Produce as output only the lines below starting at the line with "ATOM 263 C C" and continuing through the line with "ATOM 279 C C", each one exactly as written.

═════ EXCERPTED RECORDS

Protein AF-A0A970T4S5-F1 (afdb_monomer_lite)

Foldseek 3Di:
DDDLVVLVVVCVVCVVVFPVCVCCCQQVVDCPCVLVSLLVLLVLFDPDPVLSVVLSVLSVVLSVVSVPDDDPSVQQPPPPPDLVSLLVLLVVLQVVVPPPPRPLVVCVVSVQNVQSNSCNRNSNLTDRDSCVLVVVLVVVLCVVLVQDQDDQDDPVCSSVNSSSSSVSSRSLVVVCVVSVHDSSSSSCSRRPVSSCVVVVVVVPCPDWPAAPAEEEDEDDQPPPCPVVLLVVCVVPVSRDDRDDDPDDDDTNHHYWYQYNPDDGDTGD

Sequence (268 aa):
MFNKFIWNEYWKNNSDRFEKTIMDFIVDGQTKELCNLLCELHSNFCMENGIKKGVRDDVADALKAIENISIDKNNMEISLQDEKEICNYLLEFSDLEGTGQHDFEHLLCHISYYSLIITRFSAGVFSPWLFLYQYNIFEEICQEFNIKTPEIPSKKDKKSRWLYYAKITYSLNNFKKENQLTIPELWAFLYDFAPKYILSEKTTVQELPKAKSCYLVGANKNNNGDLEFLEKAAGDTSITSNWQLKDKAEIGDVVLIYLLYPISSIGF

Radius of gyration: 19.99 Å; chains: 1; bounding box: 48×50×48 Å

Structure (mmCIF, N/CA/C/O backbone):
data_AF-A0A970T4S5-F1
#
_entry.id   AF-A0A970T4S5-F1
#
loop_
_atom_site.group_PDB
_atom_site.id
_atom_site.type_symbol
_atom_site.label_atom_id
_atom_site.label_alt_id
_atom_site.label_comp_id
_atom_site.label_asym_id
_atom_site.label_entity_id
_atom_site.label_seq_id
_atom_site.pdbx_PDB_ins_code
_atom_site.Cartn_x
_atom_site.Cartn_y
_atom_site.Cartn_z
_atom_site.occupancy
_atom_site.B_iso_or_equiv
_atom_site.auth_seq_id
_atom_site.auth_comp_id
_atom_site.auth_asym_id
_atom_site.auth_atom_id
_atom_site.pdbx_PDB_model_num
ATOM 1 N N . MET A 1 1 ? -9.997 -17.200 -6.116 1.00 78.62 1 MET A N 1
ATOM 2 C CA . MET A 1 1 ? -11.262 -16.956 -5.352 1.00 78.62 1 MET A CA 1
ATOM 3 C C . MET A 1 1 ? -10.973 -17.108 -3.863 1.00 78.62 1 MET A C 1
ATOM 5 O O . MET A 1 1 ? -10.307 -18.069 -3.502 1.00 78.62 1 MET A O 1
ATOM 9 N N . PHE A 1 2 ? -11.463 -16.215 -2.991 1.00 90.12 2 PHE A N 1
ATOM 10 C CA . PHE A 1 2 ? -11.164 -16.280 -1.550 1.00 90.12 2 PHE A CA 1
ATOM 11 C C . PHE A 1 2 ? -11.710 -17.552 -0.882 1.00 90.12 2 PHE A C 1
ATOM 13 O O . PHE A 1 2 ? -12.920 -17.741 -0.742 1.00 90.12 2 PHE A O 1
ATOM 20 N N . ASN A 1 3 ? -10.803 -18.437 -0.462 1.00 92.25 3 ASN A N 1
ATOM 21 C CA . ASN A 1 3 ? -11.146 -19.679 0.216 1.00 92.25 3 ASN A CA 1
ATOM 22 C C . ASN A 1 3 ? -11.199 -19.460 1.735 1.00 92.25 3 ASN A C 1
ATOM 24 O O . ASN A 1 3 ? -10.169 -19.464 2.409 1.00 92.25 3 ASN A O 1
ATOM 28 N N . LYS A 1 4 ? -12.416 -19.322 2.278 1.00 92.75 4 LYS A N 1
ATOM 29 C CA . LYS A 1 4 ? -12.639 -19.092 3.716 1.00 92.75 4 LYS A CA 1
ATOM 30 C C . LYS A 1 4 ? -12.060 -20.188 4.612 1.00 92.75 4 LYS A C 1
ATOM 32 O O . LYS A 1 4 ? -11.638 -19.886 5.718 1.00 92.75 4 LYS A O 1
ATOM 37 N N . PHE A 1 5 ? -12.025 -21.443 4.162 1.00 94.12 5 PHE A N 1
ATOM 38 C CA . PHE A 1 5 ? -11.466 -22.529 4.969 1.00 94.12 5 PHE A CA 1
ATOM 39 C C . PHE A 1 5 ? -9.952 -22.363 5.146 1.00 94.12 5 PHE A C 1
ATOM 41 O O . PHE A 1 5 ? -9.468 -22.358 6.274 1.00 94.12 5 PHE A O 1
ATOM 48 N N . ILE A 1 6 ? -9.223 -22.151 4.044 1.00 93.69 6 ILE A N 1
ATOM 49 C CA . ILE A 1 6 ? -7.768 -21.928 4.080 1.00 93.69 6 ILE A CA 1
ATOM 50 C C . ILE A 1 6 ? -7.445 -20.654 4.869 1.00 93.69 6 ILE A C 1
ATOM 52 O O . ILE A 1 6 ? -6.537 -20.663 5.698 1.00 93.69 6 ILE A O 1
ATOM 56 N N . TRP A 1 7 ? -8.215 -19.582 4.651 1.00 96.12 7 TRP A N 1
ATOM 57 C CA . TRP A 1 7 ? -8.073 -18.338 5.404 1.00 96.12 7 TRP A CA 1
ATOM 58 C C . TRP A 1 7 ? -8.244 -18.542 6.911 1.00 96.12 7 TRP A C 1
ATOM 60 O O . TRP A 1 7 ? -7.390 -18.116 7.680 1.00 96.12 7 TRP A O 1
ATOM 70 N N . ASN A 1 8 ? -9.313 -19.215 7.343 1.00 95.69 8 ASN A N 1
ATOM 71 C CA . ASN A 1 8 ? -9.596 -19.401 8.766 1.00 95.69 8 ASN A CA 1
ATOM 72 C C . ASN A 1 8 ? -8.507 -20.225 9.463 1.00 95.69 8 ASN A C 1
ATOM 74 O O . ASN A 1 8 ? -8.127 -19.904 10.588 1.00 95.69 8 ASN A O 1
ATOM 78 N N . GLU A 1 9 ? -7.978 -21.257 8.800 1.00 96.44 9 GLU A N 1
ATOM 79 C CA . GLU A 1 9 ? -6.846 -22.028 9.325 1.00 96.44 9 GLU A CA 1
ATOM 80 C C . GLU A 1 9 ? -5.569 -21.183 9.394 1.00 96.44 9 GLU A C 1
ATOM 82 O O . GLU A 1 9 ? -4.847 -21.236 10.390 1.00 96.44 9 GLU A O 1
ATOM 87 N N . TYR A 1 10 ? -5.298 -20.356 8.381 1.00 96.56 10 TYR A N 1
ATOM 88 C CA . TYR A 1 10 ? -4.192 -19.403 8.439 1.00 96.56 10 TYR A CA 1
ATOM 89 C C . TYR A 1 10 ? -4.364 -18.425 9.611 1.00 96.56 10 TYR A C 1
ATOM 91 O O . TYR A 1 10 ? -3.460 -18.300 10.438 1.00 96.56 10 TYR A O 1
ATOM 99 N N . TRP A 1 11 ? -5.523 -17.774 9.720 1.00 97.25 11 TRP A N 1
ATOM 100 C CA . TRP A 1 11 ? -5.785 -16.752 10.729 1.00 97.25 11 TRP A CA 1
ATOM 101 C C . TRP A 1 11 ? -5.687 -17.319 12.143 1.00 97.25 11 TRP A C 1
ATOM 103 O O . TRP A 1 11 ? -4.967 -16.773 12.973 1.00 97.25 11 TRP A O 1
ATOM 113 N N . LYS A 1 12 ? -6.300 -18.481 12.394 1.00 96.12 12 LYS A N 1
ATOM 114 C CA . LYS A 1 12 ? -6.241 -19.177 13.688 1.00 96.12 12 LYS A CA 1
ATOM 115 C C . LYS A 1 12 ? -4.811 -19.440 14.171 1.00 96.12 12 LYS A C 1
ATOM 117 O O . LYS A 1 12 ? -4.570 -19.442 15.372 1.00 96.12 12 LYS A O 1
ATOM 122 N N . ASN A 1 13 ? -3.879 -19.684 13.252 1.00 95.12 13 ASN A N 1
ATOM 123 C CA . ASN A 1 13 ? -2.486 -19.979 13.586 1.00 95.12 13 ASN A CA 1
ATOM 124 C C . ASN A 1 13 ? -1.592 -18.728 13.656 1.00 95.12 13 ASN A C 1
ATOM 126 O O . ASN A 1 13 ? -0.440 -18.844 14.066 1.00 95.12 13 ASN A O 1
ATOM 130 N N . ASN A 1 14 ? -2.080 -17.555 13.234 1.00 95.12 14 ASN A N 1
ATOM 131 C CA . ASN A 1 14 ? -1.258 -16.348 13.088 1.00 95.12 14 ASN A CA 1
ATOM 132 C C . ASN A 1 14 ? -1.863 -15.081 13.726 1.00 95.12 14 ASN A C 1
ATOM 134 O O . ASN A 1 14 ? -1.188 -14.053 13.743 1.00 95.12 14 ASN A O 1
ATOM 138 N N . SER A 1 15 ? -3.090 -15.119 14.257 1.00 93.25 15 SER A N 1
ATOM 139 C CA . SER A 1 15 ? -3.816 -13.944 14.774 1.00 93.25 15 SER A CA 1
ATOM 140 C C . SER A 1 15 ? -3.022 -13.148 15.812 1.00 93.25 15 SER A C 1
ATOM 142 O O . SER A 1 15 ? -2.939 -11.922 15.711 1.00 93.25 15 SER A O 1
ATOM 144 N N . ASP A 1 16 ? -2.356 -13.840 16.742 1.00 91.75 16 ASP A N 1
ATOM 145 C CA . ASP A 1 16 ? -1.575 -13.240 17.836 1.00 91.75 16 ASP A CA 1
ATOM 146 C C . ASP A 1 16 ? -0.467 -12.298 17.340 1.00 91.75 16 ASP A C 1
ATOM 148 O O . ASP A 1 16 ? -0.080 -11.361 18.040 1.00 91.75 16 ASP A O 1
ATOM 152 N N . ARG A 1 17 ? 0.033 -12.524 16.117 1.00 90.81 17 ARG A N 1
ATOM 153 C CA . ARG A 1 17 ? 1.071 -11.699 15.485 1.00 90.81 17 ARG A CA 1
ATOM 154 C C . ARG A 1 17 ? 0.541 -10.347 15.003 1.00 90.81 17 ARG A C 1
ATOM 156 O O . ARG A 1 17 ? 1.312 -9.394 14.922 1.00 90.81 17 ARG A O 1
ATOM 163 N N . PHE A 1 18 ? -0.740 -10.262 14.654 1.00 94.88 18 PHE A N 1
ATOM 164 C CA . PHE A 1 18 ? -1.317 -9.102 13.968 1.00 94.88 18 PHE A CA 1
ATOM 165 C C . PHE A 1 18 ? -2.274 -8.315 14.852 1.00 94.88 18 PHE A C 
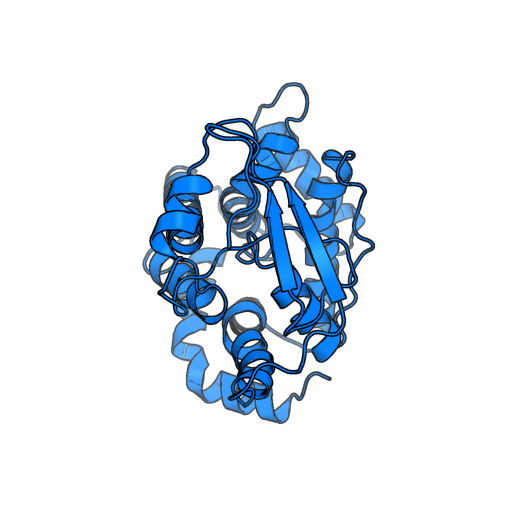1
ATOM 167 O O . PHE A 1 18 ? -2.193 -7.089 14.918 1.00 94.88 18 PHE A O 1
ATOM 174 N N . GLU A 1 19 ? -3.191 -9.020 15.512 1.00 94.75 19 GLU A N 1
ATOM 175 C CA . GLU A 1 19 ? -4.410 -8.439 16.066 1.00 94.75 19 GLU A CA 1
ATOM 176 C C . GLU A 1 19 ? -4.110 -7.347 17.084 1.00 94.75 19 GLU A C 1
ATOM 178 O O . GLU A 1 19 ? -4.552 -6.211 16.919 1.00 94.75 19 GLU A O 1
ATOM 183 N N . LYS A 1 20 ? -3.276 -7.659 18.078 1.00 93.75 20 LYS A N 1
ATOM 184 C CA . LYS A 1 20 ? -2.933 -6.710 19.134 1.00 93.75 20 LYS A CA 1
ATOM 185 C C . LYS A 1 20 ? -2.227 -5.469 18.585 1.00 93.75 20 LYS A C 1
ATOM 187 O O . LYS A 1 20 ? -2.687 -4.361 18.821 1.00 93.75 20 LYS A O 1
ATOM 192 N N . THR A 1 21 ? -1.139 -5.640 17.835 1.00 95.06 21 THR A N 1
ATOM 193 C CA . THR A 1 21 ? -0.327 -4.513 17.344 1.00 95.06 21 THR A CA 1
ATOM 194 C C . THR A 1 21 ? -1.121 -3.589 16.420 1.00 95.06 21 THR A C 1
ATOM 196 O O . THR A 1 21 ? -0.992 -2.370 16.512 1.00 95.06 21 THR A O 1
ATOM 199 N N . ILE A 1 22 ? -1.963 -4.148 15.547 1.00 95.31 22 ILE A N 1
ATOM 200 C CA . ILE A 1 22 ? -2.788 -3.347 14.636 1.00 95.31 22 ILE A CA 1
ATOM 201 C C . ILE A 1 22 ? -3.907 -2.640 15.407 1.00 95.31 22 ILE A C 1
ATOM 203 O O . ILE A 1 22 ? -4.139 -1.455 15.180 1.00 95.31 22 ILE A O 1
ATOM 207 N N . MET A 1 23 ? -4.580 -3.319 16.339 1.00 92.50 23 MET A N 1
ATOM 208 C CA . MET A 1 23 ? -5.654 -2.698 17.120 1.00 92.50 23 MET A CA 1
ATOM 209 C C . MET A 1 23 ? -5.134 -1.622 18.078 1.00 92.50 23 MET A C 1
ATOM 211 O O . MET A 1 23 ? -5.723 -0.544 18.131 1.00 92.50 23 MET A O 1
ATOM 215 N N . ASP A 1 24 ? -4.007 -1.857 18.757 1.00 91.44 24 ASP A N 1
ATOM 216 C CA . ASP A 1 24 ? -3.356 -0.866 19.626 1.00 91.44 24 ASP A CA 1
ATOM 217 C C . ASP A 1 24 ? -2.978 0.399 18.822 1.00 91.44 24 ASP A C 1
ATOM 219 O O . ASP A 1 24 ? -3.103 1.525 19.312 1.00 91.44 24 ASP A O 1
ATOM 223 N N . PHE A 1 25 ? -2.583 0.248 17.553 1.00 92.00 25 PHE A N 1
ATOM 224 C CA . PHE A 1 25 ? -2.347 1.382 16.659 1.00 92.00 25 PHE A CA 1
ATOM 225 C C . PHE A 1 25 ? -3.638 2.106 16.256 1.00 92.00 25 PHE A C 1
ATOM 227 O O . PHE A 1 25 ? -3.724 3.328 16.384 1.00 92.00 25 PHE A O 1
ATOM 234 N N . ILE A 1 26 ? -4.644 1.378 15.767 1.00 88.75 26 ILE A N 1
ATOM 235 C CA . ILE A 1 26 ? -5.880 1.982 15.247 1.00 88.75 26 ILE A CA 1
ATOM 236 C C . ILE A 1 26 ? -6.678 2.671 16.359 1.00 88.75 26 ILE A C 1
ATOM 238 O O . ILE A 1 26 ? -7.178 3.779 16.160 1.00 88.75 26 ILE A O 1
ATOM 242 N N . VAL A 1 27 ? -6.785 2.042 17.529 1.00 85.44 27 VAL A N 1
ATOM 243 C CA . VAL A 1 27 ? -7.587 2.547 18.649 1.00 85.44 27 VAL A CA 1
ATOM 244 C C . VAL A 1 27 ? -6.783 3.559 19.459 1.00 85.44 27 VAL A C 1
ATOM 246 O O . VAL A 1 27 ? -7.173 4.723 19.587 1.00 85.44 27 VAL A O 1
ATOM 249 N N . ASP A 1 28 ? -5.618 3.150 19.956 1.00 82.88 28 ASP A N 1
ATOM 250 C CA . ASP A 1 28 ? -4.866 3.931 20.938 1.00 82.88 28 ASP A CA 1
ATOM 251 C C . ASP A 1 28 ? -3.752 4.780 20.327 1.00 82.88 28 ASP A C 1
ATOM 253 O O . ASP A 1 28 ? -3.223 5.666 20.994 1.00 82.88 28 ASP A O 1
ATOM 257 N N . GLY A 1 29 ? -3.421 4.583 19.047 1.00 83.44 29 GLY A N 1
ATOM 258 C CA . GLY A 1 29 ? -2.297 5.264 18.405 1.00 83.44 29 GLY A CA 1
ATOM 259 C C . GLY A 1 29 ? -0.947 4.752 18.878 1.00 83.44 29 GLY A C 1
ATOM 260 O O . GLY A 1 29 ? 0.049 5.447 18.704 1.00 83.44 29 GLY A O 1
ATOM 261 N N . GLN A 1 30 ? -0.897 3.559 19.480 1.00 85.88 30 GLN A N 1
ATOM 262 C CA . GLN A 1 30 ? 0.370 2.967 19.876 1.00 85.88 30 GLN A CA 1
ATOM 263 C C . GLN A 1 30 ? 1.157 2.567 18.632 1.00 85.88 30 GLN A C 1
ATOM 265 O O . GLN A 1 30 ? 0.710 1.802 17.784 1.00 85.88 30 GLN A O 1
ATOM 270 N N . THR A 1 31 ? 2.363 3.093 18.541 1.00 86.00 31 THR A N 1
ATOM 271 C CA . THR A 1 31 ? 3.287 2.877 17.424 1.00 86.00 31 THR A CA 1
ATOM 272 C C . THR A 1 31 ? 4.302 1.774 17.717 1.00 86.00 31 THR A C 1
ATOM 274 O O . THR A 1 31 ? 5.015 1.314 16.819 1.00 86.00 31 THR A O 1
ATOM 277 N N . LYS A 1 32 ? 4.374 1.334 18.981 1.00 82.50 32 LYS A N 1
ATOM 278 C CA . LYS A 1 32 ? 5.321 0.329 19.458 1.00 82.50 32 LYS A CA 1
ATOM 279 C C . LYS A 1 32 ? 5.130 -0.978 18.685 1.00 82.50 32 LYS A C 1
ATOM 281 O O . LYS A 1 32 ? 4.015 -1.457 18.534 1.00 82.50 32 LYS A O 1
ATOM 286 N N . GLU A 1 33 ? 6.228 -1.546 18.197 1.00 90.81 33 GLU A N 1
ATOM 287 C CA . GLU A 1 33 ? 6.274 -2.733 17.324 1.00 90.81 33 GLU A CA 1
ATOM 288 C C . GLU A 1 33 ? 5.606 -2.599 15.944 1.00 90.81 33 GLU A C 1
ATOM 290 O O . GLU A 1 33 ? 5.907 -3.408 15.065 1.00 90.81 33 GLU A O 1
ATOM 295 N N . LEU A 1 34 ? 4.784 -1.573 15.683 1.00 94.62 34 LEU A N 1
ATOM 296 C CA . LEU A 1 34 ? 4.098 -1.437 14.396 1.00 94.62 34 LEU A CA 1
ATOM 297 C C . LEU A 1 34 ? 5.085 -1.250 13.239 1.00 94.62 34 LEU A C 1
ATOM 299 O O . LEU A 1 34 ? 4.928 -1.877 12.195 1.00 94.62 34 LEU A O 1
ATOM 303 N N . CYS A 1 35 ? 6.132 -0.441 13.431 1.00 94.56 35 CYS A N 1
ATOM 304 C CA . CYS A 1 35 ? 7.175 -0.264 12.416 1.00 94.56 35 CYS A CA 1
ATOM 305 C C . CYS A 1 35 ? 7.820 -1.605 12.035 1.00 94.56 35 CYS A C 1
ATOM 307 O O . CYS A 1 35 ? 7.971 -1.910 10.852 1.00 94.56 35 CYS A O 1
ATOM 309 N N . ASN A 1 36 ? 8.149 -2.431 13.035 1.00 94.88 36 ASN A N 1
ATOM 310 C CA . ASN A 1 36 ? 8.741 -3.749 12.817 1.00 94.88 36 ASN A CA 1
ATOM 311 C C . ASN A 1 36 ? 7.776 -4.661 12.055 1.00 94.88 36 ASN A C 1
ATOM 313 O O . ASN A 1 36 ? 8.181 -5.254 11.056 1.00 94.88 36 ASN A O 1
ATOM 317 N N . LEU A 1 37 ? 6.506 -4.703 12.471 1.00 96.81 37 LEU A N 1
ATOM 318 C CA . LEU A 1 37 ? 5.471 -5.497 11.815 1.00 96.81 37 LEU A CA 1
ATOM 319 C C . LEU A 1 37 ? 5.282 -5.086 10.347 1.00 96.81 37 LEU A C 1
ATOM 321 O O . LEU A 1 37 ? 5.347 -5.935 9.464 1.00 96.81 37 LEU A O 1
ATOM 325 N N . LEU A 1 38 ? 5.098 -3.794 10.057 1.00 96.62 38 LEU A N 1
ATOM 326 C CA . LEU A 1 38 ? 4.889 -3.309 8.686 1.00 96.62 38 LEU A CA 1
ATOM 327 C C . LEU A 1 38 ? 6.124 -3.536 7.796 1.00 96.62 38 LEU A C 1
ATOM 329 O O . LEU A 1 38 ? 5.979 -3.902 6.630 1.00 96.62 38 LEU A O 1
ATOM 333 N N . CYS A 1 39 ? 7.339 -3.381 8.337 1.00 94.56 39 CYS A N 1
ATOM 334 C CA . CYS A 1 39 ? 8.576 -3.676 7.605 1.00 94.56 39 CYS A CA 1
ATOM 335 C C . CYS A 1 39 ? 8.727 -5.172 7.288 1.00 94.56 39 CYS A C 1
ATOM 337 O O . CYS A 1 39 ? 9.181 -5.536 6.199 1.00 94.56 39 CYS A O 1
ATOM 339 N N . GLU A 1 40 ? 8.371 -6.038 8.238 1.00 94.94 40 GLU A N 1
ATOM 340 C CA . GLU A 1 40 ? 8.375 -7.489 8.050 1.00 94.94 40 GLU A CA 1
ATOM 341 C C . GLU A 1 40 ? 7.352 -7.892 6.980 1.00 94.94 40 GLU A C 1
ATOM 343 O O . GLU A 1 40 ? 7.695 -8.590 6.028 1.00 94.94 40 GLU A O 1
ATOM 348 N N . LEU A 1 41 ? 6.129 -7.366 7.081 1.00 96.06 41 LEU A N 1
ATOM 349 C CA . LEU A 1 41 ? 5.049 -7.573 6.121 1.00 96.06 41 LEU A CA 1
ATOM 350 C C . LEU A 1 41 ? 5.436 -7.139 4.701 1.00 96.06 41 LEU A C 1
ATOM 352 O O . LEU A 1 41 ? 5.293 -7.910 3.758 1.00 96.06 41 LEU A O 1
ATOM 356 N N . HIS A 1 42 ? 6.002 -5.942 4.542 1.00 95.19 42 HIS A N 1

══════════

SOLUTION FOR THIS EXERCISE:
ATOM 263 C C . GLN A 1 30 ? 1.157 2.567 18.632 1.00 85.88 30 GLN A C 1
ATOM 265 O O . GLN A 1 30 ? 0.710 1.802 17.784 1.00 85.88 30 GLN A O 1
ATOM 270 N N . THR A 1 31 ? 2.363 3.093 18.541 1.00 86.00 31 THR A N 1
ATOM 271 C CA . THR A 1 31 ? 3.287 2.877 17.424 1.00 86.00 31 THR A CA 1
ATOM 272 C C . THR A 1 31 ? 4.302 1.774 17.717 1.00 86.00 31 THR A C 1
ATOM 274 O O . THR A 1 31 ? 5.015 1.314 16.819 1.00 86.00 31 THR A O 1
ATOM 277 N N . LYS A 1 32 ? 4.374 1.334 18.981 1.00 82.50 32 LYS A N 1
ATOM 278 C CA . LYS A 1 32 ? 5.321 0.329 19.458 1.00 82.50 32 LYS A CA 1
ATOM 279 C C . LYS A 1 32 ? 5.130 -0.978 18.685 1.00 82.50 32 LYS A C 1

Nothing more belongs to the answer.